# Strange white line on LCD Monitor(Syncmaster 940N)



## vaikepois (May 31, 2009)

Strange white line on LCD Monitor(Syncmaster 940N)









CLICK FOR FULL SIZE

You guys have any idea what it is? or how it fix.


----------



## JohnWill (Oct 19, 2002)

Well, it's either something on the screen or perhaps the back light has a problem.


----------



## Wino (Dec 1, 2001)

FWIW, I'm really ticked at Samsung. Have had two monitors go south shortly after 3-year warranty was past. Have a 940A that I'll swap you for the 940N as I don't know when it will work - sometime it will, some times it will display nothing - the latter being most prevalent. Recently replaced it with a ViewSonic 24" WS. My Acer and Hanns-G bought about same time as the 940A, still going strong (3 + years). Rant over - continue.............


----------



## JohnWill (Oct 19, 2002)

I have four of the Hanns-G 19" monitors, bought them over three years ago for $129. They've worked flawlessly all that time, no complaints here.


----------



## vaikepois (May 31, 2009)

JohnWill said:


> Well, it's either something on the screen or perhaps the back light has a problem.

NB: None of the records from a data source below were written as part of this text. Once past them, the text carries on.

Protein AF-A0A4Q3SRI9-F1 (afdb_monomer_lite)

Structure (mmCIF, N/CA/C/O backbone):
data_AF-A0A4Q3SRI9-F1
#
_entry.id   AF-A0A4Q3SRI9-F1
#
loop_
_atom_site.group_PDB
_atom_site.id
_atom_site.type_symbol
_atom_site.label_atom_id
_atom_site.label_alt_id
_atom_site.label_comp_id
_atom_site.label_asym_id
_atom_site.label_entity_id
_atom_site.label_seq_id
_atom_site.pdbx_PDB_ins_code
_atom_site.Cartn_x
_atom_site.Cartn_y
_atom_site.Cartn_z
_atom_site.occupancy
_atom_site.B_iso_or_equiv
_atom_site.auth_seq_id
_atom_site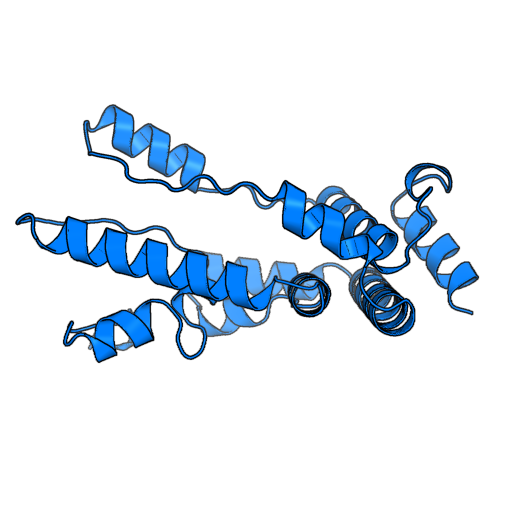.auth_comp_id
_atom_site.auth_asym_id
_atom_site.auth_atom_id
_atom_site.pdbx_PDB_model_num
ATOM 1 N N . ALA A 1 1 ? 21.757 -3.311 -21.589 1.00 84.31 1 ALA A N 1
ATOM 2 C CA . ALA A 1 1 ? 21.087 -4.102 -20.533 1.00 84.31 1 ALA A CA 1
ATOM 3 C C . ALA A 1 1 ? 19.800 -3.438 -20.014 1.00 84.31 1 ALA A C 1
ATOM 5 O O . ALA A 1 1 ? 18.760 -3.673 -20.611 1.00 84.31 1 ALA A O 1
ATOM 6 N N . GLN A 1 2 ? 19.819 -2.579 -18.975 1.00 92.06 2 GLN A N 1
ATOM 7 C CA . GLN A 1 2 ? 18.577 -2.080 -18.331 1.00 92.06 2 GLN A CA 1
ATOM 8 C C . GLN A 1 2 ? 17.614 -1.355 -19.295 1.00 92.06 2 GLN A C 1
ATOM 10 O O . GLN A 1 2 ? 16.418 -1.617 -19.283 1.00 92.06 2 GLN A O 1
ATOM 15 N N . ARG A 1 3 ? 18.126 -0.482 -20.175 1.00 92.94 3 ARG A N 1
ATOM 16 C CA . ARG A 1 3 ? 17.299 0.253 -21.157 1.00 92.94 3 ARG A CA 1
ATOM 17 C C . ARG A 1 3 ? 16.623 -0.657 -22.188 1.00 92.94 3 ARG A C 1
ATOM 19 O O . ARG A 1 3 ? 15.484 -0.407 -22.562 1.00 92.94 3 ARG A O 1
ATOM 26 N N . GLU A 1 4 ? 17.316 -1.696 -22.648 1.00 95.31 4 GLU A N 1
ATOM 27 C CA . GLU A 1 4 ? 16.772 -2.666 -23.611 1.00 95.31 4 GLU A CA 1
ATOM 28 C C . GLU A 1 4 ? 15.718 -3.550 -22.944 1.00 95.31 4 GLU A C 1
ATOM 30 O O . GLU A 1 4 ? 14.651 -3.767 -23.513 1.00 95.31 4 GLU A O 1
ATOM 35 N N . ARG A 1 5 ? 15.978 -3.986 -21.703 1.00 96.75 5 ARG A N 1
ATOM 36 C CA . ARG A 1 5 ? 15.003 -4.703 -20.873 1.00 96.75 5 ARG A CA 1
ATOM 37 C C . ARG A 1 5 ? 13.749 -3.859 -20.660 1.00 96.75 5 ARG A C 1
ATOM 39 O O . ARG A 1 5 ? 12.651 -4.332 -20.924 1.00 96.75 5 ARG A O 1
ATOM 46 N N . PHE A 1 6 ? 13.917 -2.583 -20.317 1.00 96.75 6 PHE A N 1
ATOM 47 C CA . PHE A 1 6 ? 12.808 -1.641 -20.186 1.00 96.75 6 PHE A CA 1
ATOM 48 C C . PHE A 1 6 ? 12.012 -1.498 -21.485 1.00 96.75 6 PHE A C 1
ATOM 50 O O . PHE A 1 6 ? 10.786 -1.572 -21.461 1.00 96.75 6 PHE A O 1
ATOM 57 N N . ALA A 1 7 ? 12.691 -1.359 -22.630 1.00 96.50 7 ALA A N 1
ATOM 58 C CA . ALA A 1 7 ? 12.038 -1.303 -23.936 1.00 96.50 7 ALA A CA 1
ATOM 59 C C . ALA A 1 7 ? 11.238 -2.580 -24.248 1.00 96.50 7 ALA A C 1
ATOM 61 O O . ALA A 1 7 ? 10.122 -2.487 -24.757 1.00 96.50 7 ALA A O 1
ATOM 62 N N . SER A 1 8 ? 11.775 -3.753 -23.909 1.00 97.06 8 SER A N 1
ATOM 63 C CA . SER A 1 8 ? 11.085 -5.039 -24.051 1.00 97.06 8 SER A CA 1
ATOM 64 C C . SER A 1 8 ? 9.843 -5.114 -23.159 1.00 97.06 8 SER A C 1
ATOM 66 O O . SER A 1 8 ? 8.748 -5.380 -23.654 1.00 97.06 8 SER A O 1
ATOM 68 N N . VAL A 1 9 ? 9.980 -4.795 -21.867 1.00 97.25 9 VAL A N 1
ATOM 69 C CA . VAL A 1 9 ? 8.882 -4.852 -20.891 1.00 97.25 9 VAL A CA 1
ATOM 70 C C . VAL A 1 9 ? 7.747 -3.903 -21.271 1.00 97.25 9 VAL A C 1
ATOM 72 O O . VAL A 1 9 ? 6.612 -4.353 -21.406 1.00 97.25 9 VAL A O 1
ATOM 75 N N . ARG A 1 10 ? 8.028 -2.624 -21.551 1.00 97.19 10 ARG A N 1
ATOM 76 C CA . ARG A 1 10 ? 6.964 -1.688 -21.958 1.00 97.19 10 ARG A CA 1
ATOM 77 C C . ARG A 1 10 ? 6.261 -2.112 -23.251 1.00 97.19 10 ARG A C 1
ATOM 79 O O . ARG A 1 10 ? 5.062 -1.904 -23.398 1.00 97.19 10 ARG A O 1
ATOM 86 N N . THR A 1 11 ? 6.990 -2.743 -24.176 1.00 96.38 11 THR A N 1
ATOM 87 C CA . THR A 1 11 ? 6.414 -3.251 -25.430 1.00 96.38 11 THR A CA 1
ATOM 88 C C . THR A 1 11 ? 5.474 -4.424 -25.161 1.00 96.38 11 THR A C 1
ATOM 90 O O . THR A 1 11 ? 4.396 -4.469 -25.746 1.00 96.38 11 THR A O 1
ATOM 93 N N . LYS A 1 12 ? 5.816 -5.329 -24.230 1.00 94.56 12 LYS A N 1
ATOM 94 C CA . LYS A 1 12 ? 4.905 -6.397 -23.774 1.00 94.56 12 LYS A CA 1
ATOM 95 C C . LYS A 1 12 ? 3.620 -5.838 -23.154 1.00 94.56 12 LYS A C 1
ATOM 97 O O . LYS A 1 12 ? 2.549 -6.398 -23.371 1.00 94.56 12 LYS A O 1
ATOM 102 N N . LEU A 1 13 ? 3.717 -4.717 -22.438 1.00 95.44 13 LEU A N 1
ATOM 103 C CA . LEU A 1 13 ? 2.554 -4.010 -21.889 1.00 95.44 13 LEU A CA 1
ATOM 104 C C . LEU A 1 13 ? 1.748 -3.246 -22.956 1.00 95.44 13 LEU A C 1
ATOM 106 O O . LEU A 1 13 ? 0.617 -2.848 -22.698 1.00 95.44 13 LEU A O 1
ATOM 110 N N . GLY A 1 14 ? 2.286 -3.084 -24.169 1.00 96.06 14 GLY A N 1
ATOM 111 C CA . GLY A 1 14 ? 1.652 -2.339 -25.259 1.00 96.06 14 GLY A CA 1
ATOM 112 C C . GLY A 1 14 ? 1.819 -0.822 -25.160 1.00 96.06 14 GLY A C 1
ATOM 113 O O . GLY A 1 14 ? 1.105 -0.097 -25.846 1.00 96.06 14 GLY A O 1
ATOM 114 N N . GLN A 1 15 ? 2.753 -0.337 -24.335 1.00 97.25 15 GLN A N 1
ATOM 115 C CA . GLN A 1 15 ? 2.933 1.090 -24.076 1.00 97.25 15 GLN A CA 1
ATOM 116 C C . GLN A 1 15 ? 4.064 1.708 -24.929 1.00 97.25 15 GLN A C 1
ATOM 118 O O . GLN A 1 15 ? 5.181 1.163 -25.010 1.00 97.25 15 GLN A O 1
ATOM 123 N N . PRO A 1 16 ? 3.823 2.867 -25.576 1.00 96.19 16 PRO A N 1
ATOM 124 C CA . PRO A 1 16 ? 4.833 3.558 -26.373 1.00 96.19 16 PRO A CA 1
ATOM 125 C C . PRO A 1 16 ? 5.932 4.166 -25.489 1.00 96.19 16 PRO A C 1
ATOM 127 O O . PRO A 1 16 ? 5.764 4.358 -24.288 1.00 96.19 16 PRO A O 1
ATOM 130 N N . ALA A 1 17 ? 7.084 4.498 -26.081 1.00 94.50 17 ALA A N 1
ATOM 131 C CA . ALA A 1 17 ? 8.202 5.086 -25.333 1.00 94.50 17 ALA A CA 1
ATOM 132 C C . ALA A 1 17 ? 7.830 6.432 -24.687 1.00 94.50 17 ALA A C 1
ATOM 134 O O . ALA A 1 17 ? 8.238 6.699 -23.559 1.00 94.50 17 ALA A O 1
ATOM 135 N N . ASP A 1 18 ? 7.026 7.238 -25.388 1.00 96.00 18 ASP A N 1
ATOM 136 C CA . ASP A 1 18 ? 6.593 8.564 -24.938 1.00 96.00 18 ASP A CA 1
ATOM 137 C C . ASP A 1 18 ? 5.705 8.522 -23.690 1.00 96.00 18 ASP A C 1
ATOM 139 O O . ASP A 1 18 ? 5.690 9.496 -22.938 1.00 96.00 18 ASP A O 1
ATOM 143 N N . HIS A 1 19 ? 5.034 7.393 -23.423 1.00 96.06 19 HIS A N 1
ATOM 144 C CA . HIS A 1 19 ? 4.288 7.195 -22.177 1.00 96.06 19 HIS A CA 1
ATOM 145 C C . HIS A 1 19 ? 5.208 7.343 -20.964 1.00 96.06 19 HIS A C 1
ATOM 147 O O . HIS A 1 19 ? 4.853 7.999 -19.999 1.00 96.06 19 HIS A O 1
ATOM 153 N N . TYR A 1 20 ? 6.451 6.863 -21.052 1.00 95.38 20 TYR A N 1
ATOM 154 C CA . TYR A 1 20 ? 7.439 6.925 -19.969 1.00 95.38 20 TYR A CA 1
ATOM 155 C C . TYR A 1 20 ? 8.412 8.096 -20.106 1.00 95.38 20 TYR A C 1
ATOM 157 O O . TYR A 1 20 ? 9.581 7.989 -19.716 1.00 95.38 20 TYR A O 1
ATOM 165 N N . LYS A 1 21 ? 7.971 9.223 -20.675 1.00 92.00 21 LYS A N 1
ATOM 166 C CA . LYS A 1 21 ? 8.803 10.422 -20.833 1.00 92.00 21 LYS A CA 1
ATOM 167 C C . LYS A 1 21 ? 9.017 11.129 -19.490 1.00 92.00 21 LYS A C 1
ATOM 169 O O . LYS A 1 21 ? 8.454 12.182 -19.205 1.00 92.00 21 LYS A O 1
ATOM 174 N N . THR A 1 22 ? 9.873 10.540 -18.662 1.00 91.25 22 THR A N 1
ATOM 175 C CA . THR A 1 22 ? 10.284 11.049 -17.354 1.00 91.25 22 THR A CA 1
ATOM 176 C C . THR A 1 22 ? 11.801 11.037 -17.207 1.00 91.25 22 THR A C 1
ATOM 178 O O . THR A 1 22 ? 12.502 10.182 -17.746 1.00 91.25 22 THR A O 1
ATOM 181 N N . ASN A 1 23 ? 12.324 11.991 -16.438 1.00 87.69 23 ASN A N 1
ATOM 182 C CA . ASN A 1 23 ? 13.760 12.142 -16.205 1.00 87.69 23 ASN A CA 1
ATOM 183 C C . ASN A 1 23 ? 14.273 11.297 -15.025 1.00 87.69 23 ASN A C 1
ATOM 185 O O . ASN A 1 23 ? 15.463 11.364 -14.700 1.00 87.69 23 ASN A O 1
ATOM 189 N N . HIS A 1 24 ? 13.396 10.532 -14.360 1.00 93.56 24 HIS A N 1
ATOM 190 C CA . HIS A 1 24 ? 13.736 9.799 -13.143 1.00 93.56 24 HIS A CA 1
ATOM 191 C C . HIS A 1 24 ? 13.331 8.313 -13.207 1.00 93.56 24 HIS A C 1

it cant be back light.. since tried in dark room also.... i thought mby something magnetic made it like that? if so i have search whole table for magnetic items --__-- And also i got Black(not black but darker spot) Like in Left mide upper site of screen is darker spot also.. as White line on pic.... I have no idea how they appear...


----------



## JohnWill (Oct 19, 2002)

The backlight is internal to the monitor and would show up no matter what the room lighting is. Magnetic items will have no effect on an LCD screen.

This sure sounds like the backlight to me.


----------



## vaikepois (May 31, 2009)

JohnWill said:


> The backlight is internal to the monitor and would show up no matter what the room lighting is. Magnetic items will have no effect on an LCD screen.
> 
> This sure sounds like the backlight to me.


Is there way fix that ?


----------



## JohnWill (Oct 19, 2002)

Hard to say, but it may not be cost effective.


----------



## Chipzzz (Jan 12, 2010)

Is it possible that a liquid has crept in during cleaning? If so, here is a link to a similar situation with a laptop and how it was remedied: http://www.laptoprepair101.com/laptop/2007/02/03/repair-notebook-lcd-screen/


----------